• _Task brief_: Repeat verbatim, and only, the lines of the data below, beginning at the line that contains "ATOM 77 N N" and stopping after the line that contains "ATOM 81 O O".

Records from a data collection
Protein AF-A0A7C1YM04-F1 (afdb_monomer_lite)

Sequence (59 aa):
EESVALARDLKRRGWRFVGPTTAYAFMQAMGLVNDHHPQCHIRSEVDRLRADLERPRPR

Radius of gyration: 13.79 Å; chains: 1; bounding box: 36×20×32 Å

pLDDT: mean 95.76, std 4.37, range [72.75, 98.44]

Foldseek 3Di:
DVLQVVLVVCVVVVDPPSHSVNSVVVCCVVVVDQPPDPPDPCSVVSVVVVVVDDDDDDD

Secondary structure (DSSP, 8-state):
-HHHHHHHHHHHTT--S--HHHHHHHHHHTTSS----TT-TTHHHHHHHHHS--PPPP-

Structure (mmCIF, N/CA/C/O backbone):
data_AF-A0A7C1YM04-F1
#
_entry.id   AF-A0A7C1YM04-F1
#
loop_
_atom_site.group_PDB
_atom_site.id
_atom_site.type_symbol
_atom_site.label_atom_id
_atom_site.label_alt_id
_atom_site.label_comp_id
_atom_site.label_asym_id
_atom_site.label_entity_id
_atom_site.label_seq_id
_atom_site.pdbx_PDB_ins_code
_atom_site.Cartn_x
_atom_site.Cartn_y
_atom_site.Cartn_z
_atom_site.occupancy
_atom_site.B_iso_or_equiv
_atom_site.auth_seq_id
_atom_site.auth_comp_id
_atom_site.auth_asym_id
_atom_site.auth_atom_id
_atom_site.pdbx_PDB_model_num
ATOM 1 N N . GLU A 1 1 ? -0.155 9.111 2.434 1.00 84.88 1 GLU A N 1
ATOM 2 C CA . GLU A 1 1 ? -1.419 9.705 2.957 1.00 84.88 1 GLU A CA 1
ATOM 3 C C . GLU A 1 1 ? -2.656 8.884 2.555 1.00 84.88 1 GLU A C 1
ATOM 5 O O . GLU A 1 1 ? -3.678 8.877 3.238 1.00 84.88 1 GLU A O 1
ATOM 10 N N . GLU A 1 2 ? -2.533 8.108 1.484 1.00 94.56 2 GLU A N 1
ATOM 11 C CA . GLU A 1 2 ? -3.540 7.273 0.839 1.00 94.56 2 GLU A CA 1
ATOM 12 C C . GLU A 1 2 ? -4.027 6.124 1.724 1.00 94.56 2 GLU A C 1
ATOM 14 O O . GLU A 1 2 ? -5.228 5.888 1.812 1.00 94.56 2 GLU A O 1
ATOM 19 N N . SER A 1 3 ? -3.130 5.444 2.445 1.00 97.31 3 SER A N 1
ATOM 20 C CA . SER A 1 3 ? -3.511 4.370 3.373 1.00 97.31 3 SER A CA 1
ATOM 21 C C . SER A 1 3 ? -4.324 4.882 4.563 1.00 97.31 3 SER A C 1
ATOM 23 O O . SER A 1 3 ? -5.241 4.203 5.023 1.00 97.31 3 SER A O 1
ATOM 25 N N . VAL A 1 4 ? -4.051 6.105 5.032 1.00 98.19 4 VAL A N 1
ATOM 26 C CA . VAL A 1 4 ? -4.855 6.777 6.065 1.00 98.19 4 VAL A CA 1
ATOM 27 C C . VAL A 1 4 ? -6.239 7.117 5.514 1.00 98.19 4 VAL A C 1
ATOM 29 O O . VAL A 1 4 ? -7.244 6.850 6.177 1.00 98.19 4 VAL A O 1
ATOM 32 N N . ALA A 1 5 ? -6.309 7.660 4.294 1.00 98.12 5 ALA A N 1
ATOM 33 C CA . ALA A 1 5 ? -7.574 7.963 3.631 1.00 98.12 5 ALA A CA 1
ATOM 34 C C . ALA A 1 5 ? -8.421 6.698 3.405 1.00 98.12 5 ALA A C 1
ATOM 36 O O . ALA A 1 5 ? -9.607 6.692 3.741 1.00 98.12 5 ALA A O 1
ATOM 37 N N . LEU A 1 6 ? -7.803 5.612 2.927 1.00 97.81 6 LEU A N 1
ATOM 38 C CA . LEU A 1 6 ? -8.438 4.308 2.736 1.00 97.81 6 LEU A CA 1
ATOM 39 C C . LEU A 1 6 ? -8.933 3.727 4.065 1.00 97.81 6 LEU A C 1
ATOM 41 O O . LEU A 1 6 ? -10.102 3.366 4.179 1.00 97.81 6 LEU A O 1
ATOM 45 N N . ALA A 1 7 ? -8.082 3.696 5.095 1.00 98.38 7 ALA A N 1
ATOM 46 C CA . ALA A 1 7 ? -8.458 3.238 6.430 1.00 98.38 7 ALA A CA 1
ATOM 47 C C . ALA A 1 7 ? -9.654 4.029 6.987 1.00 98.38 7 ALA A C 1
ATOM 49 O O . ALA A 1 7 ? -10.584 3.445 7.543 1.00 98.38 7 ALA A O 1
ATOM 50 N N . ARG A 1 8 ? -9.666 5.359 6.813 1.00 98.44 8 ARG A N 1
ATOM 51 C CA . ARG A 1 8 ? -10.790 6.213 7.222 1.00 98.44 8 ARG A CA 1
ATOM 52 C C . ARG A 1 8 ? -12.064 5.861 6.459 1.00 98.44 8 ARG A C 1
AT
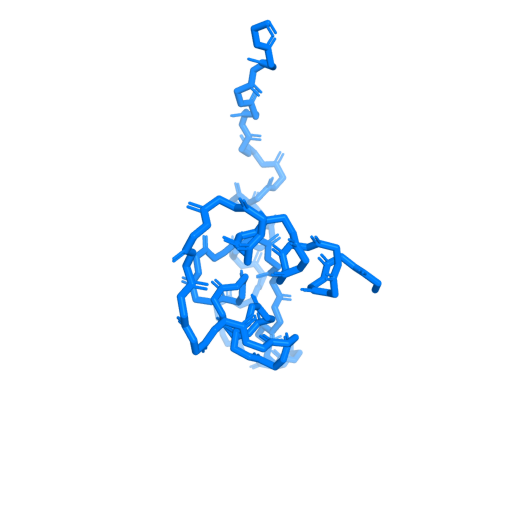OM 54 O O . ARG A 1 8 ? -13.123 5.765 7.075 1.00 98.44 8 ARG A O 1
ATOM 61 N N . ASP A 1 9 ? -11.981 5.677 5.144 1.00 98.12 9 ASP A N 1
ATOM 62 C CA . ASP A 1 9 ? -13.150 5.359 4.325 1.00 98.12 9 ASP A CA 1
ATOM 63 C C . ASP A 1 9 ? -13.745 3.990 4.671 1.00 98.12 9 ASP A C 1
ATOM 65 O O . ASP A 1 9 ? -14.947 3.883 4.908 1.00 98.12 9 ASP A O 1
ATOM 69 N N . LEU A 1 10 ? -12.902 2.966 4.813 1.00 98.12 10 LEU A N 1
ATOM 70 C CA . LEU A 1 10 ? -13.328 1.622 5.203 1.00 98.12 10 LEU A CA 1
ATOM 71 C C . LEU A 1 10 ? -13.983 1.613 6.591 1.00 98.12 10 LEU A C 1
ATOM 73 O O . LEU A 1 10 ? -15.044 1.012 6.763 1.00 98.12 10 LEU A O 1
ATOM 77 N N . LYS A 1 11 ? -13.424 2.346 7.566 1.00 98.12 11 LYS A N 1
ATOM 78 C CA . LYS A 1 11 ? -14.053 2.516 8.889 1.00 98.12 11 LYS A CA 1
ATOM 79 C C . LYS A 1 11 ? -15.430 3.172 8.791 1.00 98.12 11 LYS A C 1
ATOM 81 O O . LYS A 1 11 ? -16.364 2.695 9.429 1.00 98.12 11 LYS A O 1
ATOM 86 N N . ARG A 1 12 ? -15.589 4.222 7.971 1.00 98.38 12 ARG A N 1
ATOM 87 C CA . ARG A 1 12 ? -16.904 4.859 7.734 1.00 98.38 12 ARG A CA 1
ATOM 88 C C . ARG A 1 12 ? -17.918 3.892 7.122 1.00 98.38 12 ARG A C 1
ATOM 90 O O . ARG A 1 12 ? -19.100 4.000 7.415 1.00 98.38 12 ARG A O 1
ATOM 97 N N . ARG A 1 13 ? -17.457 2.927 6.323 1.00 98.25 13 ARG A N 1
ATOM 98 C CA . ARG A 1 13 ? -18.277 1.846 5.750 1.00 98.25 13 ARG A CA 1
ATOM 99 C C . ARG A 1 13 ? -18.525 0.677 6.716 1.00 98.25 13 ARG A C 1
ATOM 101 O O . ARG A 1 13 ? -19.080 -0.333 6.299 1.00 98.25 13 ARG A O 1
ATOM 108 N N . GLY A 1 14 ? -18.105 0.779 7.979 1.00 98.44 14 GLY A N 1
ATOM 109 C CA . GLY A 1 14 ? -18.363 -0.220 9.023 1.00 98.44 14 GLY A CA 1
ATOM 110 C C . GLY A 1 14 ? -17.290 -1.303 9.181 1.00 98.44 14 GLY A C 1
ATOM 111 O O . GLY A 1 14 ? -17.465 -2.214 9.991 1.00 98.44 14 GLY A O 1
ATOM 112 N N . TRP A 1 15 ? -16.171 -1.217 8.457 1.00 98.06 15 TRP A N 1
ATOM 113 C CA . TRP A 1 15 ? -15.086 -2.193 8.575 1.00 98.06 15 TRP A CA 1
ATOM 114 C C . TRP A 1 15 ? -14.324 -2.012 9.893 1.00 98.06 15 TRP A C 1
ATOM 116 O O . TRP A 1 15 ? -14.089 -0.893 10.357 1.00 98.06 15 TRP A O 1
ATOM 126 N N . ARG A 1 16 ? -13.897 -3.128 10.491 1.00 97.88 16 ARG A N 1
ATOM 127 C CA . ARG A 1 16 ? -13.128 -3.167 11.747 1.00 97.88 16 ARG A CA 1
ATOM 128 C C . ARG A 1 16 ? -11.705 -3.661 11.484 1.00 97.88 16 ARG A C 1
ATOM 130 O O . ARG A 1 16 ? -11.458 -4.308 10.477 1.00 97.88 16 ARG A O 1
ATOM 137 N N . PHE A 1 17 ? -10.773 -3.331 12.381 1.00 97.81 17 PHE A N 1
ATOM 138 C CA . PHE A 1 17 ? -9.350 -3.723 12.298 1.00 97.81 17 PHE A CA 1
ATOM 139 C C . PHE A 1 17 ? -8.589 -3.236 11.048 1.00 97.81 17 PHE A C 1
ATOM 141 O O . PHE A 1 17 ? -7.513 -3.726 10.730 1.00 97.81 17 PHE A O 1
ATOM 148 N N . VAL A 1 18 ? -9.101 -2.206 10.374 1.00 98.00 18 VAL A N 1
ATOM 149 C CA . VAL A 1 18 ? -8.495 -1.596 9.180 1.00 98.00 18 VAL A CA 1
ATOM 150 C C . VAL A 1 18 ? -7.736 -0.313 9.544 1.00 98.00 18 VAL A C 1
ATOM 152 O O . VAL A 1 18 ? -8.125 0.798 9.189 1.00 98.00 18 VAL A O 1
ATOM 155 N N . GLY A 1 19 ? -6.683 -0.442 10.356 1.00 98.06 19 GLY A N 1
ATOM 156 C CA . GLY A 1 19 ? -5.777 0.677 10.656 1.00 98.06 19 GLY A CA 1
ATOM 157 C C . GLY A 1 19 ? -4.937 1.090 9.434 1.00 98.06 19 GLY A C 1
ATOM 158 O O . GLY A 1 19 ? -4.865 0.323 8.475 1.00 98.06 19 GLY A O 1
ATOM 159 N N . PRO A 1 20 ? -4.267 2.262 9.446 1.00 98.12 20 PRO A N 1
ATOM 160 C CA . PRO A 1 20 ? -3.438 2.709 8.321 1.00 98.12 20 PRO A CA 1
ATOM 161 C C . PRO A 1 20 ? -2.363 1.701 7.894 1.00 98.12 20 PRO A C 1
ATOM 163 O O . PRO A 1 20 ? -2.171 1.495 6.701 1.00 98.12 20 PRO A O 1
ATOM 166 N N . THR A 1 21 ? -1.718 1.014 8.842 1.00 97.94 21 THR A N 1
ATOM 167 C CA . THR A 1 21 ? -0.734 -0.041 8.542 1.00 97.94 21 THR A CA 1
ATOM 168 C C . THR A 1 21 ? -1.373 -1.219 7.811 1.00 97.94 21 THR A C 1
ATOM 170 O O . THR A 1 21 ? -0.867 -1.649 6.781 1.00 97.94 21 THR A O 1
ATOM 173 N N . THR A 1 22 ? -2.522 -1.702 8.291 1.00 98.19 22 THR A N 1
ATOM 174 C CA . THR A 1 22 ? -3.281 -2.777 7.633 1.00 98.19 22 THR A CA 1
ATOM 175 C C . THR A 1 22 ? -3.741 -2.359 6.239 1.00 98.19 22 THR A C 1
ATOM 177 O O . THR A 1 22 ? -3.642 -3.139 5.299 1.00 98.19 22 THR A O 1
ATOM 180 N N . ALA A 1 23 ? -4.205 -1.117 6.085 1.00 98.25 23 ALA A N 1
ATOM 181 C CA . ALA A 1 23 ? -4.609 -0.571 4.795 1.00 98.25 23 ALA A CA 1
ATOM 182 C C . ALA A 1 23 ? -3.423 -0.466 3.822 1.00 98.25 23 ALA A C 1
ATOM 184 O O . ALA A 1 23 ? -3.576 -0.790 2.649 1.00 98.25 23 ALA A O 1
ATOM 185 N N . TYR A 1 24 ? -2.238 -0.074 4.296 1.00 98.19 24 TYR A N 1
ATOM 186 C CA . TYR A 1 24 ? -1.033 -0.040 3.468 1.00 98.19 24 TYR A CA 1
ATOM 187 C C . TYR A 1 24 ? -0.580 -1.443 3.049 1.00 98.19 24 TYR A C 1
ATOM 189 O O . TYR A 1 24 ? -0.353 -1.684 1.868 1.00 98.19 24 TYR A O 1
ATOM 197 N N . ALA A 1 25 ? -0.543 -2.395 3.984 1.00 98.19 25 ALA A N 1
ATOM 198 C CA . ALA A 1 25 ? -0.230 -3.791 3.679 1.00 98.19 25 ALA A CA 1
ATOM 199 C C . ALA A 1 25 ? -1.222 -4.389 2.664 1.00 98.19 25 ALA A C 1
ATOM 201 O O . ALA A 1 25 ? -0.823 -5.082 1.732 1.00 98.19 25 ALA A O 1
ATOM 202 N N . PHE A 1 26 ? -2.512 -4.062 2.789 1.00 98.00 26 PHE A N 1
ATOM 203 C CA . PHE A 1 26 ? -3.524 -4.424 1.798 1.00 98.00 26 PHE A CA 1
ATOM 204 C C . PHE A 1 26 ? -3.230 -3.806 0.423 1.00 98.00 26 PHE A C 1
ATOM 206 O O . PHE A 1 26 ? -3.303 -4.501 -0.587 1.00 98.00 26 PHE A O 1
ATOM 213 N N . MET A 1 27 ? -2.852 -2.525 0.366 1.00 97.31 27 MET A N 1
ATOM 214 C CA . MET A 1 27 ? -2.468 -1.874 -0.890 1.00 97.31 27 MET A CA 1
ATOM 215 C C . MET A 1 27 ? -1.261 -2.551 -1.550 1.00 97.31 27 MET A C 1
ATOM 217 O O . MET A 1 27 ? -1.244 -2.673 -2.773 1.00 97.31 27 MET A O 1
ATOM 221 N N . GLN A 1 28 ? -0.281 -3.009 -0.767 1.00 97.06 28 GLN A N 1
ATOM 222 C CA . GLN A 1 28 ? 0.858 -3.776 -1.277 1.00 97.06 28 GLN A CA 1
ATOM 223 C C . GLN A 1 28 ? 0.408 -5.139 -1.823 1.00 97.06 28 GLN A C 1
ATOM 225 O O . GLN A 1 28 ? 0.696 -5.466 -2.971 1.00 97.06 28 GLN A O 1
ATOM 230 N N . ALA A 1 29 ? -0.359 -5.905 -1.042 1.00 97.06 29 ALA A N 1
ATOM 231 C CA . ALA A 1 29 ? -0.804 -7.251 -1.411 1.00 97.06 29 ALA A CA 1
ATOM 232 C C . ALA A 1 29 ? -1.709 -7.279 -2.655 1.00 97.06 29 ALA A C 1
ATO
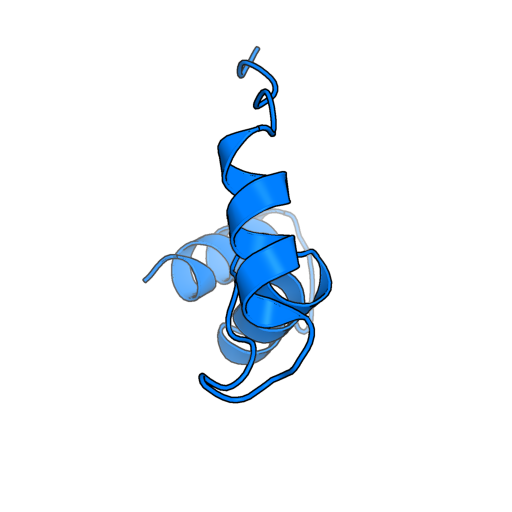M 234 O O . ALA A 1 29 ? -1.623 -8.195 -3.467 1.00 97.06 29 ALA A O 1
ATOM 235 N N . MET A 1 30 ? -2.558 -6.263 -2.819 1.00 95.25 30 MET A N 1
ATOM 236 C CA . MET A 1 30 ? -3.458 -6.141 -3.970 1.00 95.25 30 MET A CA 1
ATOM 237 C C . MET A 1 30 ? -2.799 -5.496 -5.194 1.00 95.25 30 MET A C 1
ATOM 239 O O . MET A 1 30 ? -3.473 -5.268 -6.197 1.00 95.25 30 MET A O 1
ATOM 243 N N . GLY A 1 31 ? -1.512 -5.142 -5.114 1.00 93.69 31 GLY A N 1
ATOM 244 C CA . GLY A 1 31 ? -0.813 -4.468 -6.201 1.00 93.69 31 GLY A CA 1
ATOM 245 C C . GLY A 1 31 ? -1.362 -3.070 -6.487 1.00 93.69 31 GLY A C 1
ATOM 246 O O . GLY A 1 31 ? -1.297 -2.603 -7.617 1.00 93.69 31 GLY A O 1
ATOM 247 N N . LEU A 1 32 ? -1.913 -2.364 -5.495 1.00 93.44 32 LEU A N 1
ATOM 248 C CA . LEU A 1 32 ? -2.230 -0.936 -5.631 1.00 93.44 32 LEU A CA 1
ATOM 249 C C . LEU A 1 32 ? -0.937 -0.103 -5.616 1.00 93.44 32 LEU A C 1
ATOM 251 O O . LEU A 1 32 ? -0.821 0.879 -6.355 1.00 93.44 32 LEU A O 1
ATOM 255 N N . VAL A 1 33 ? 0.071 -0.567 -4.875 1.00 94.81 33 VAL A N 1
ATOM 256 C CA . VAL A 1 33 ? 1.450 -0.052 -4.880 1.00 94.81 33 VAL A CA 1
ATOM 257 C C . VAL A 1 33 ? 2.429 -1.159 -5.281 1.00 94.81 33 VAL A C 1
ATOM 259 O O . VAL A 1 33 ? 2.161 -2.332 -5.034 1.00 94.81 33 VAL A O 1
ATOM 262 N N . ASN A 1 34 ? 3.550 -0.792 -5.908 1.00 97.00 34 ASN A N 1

• _The answer_:
ATOM 77 N N . LYS A 1 11 ? -13.424 2.346 7.566 1.00 98.12 11 LYS A N 1
ATOM 78 C CA . LYS A 1 11 ? -14.053 2.516 8.889 1.00 98.12 11 LYS A CA 1
ATOM 79 C C . LYS A 1 11 ? -15.430 3.172 8.791 1.00 98.12 11 LYS A C 1
ATOM 81 O O . LYS A 1 11 ? -16.364 2.695 9.429 1.00 98.12 11 LYS A O 1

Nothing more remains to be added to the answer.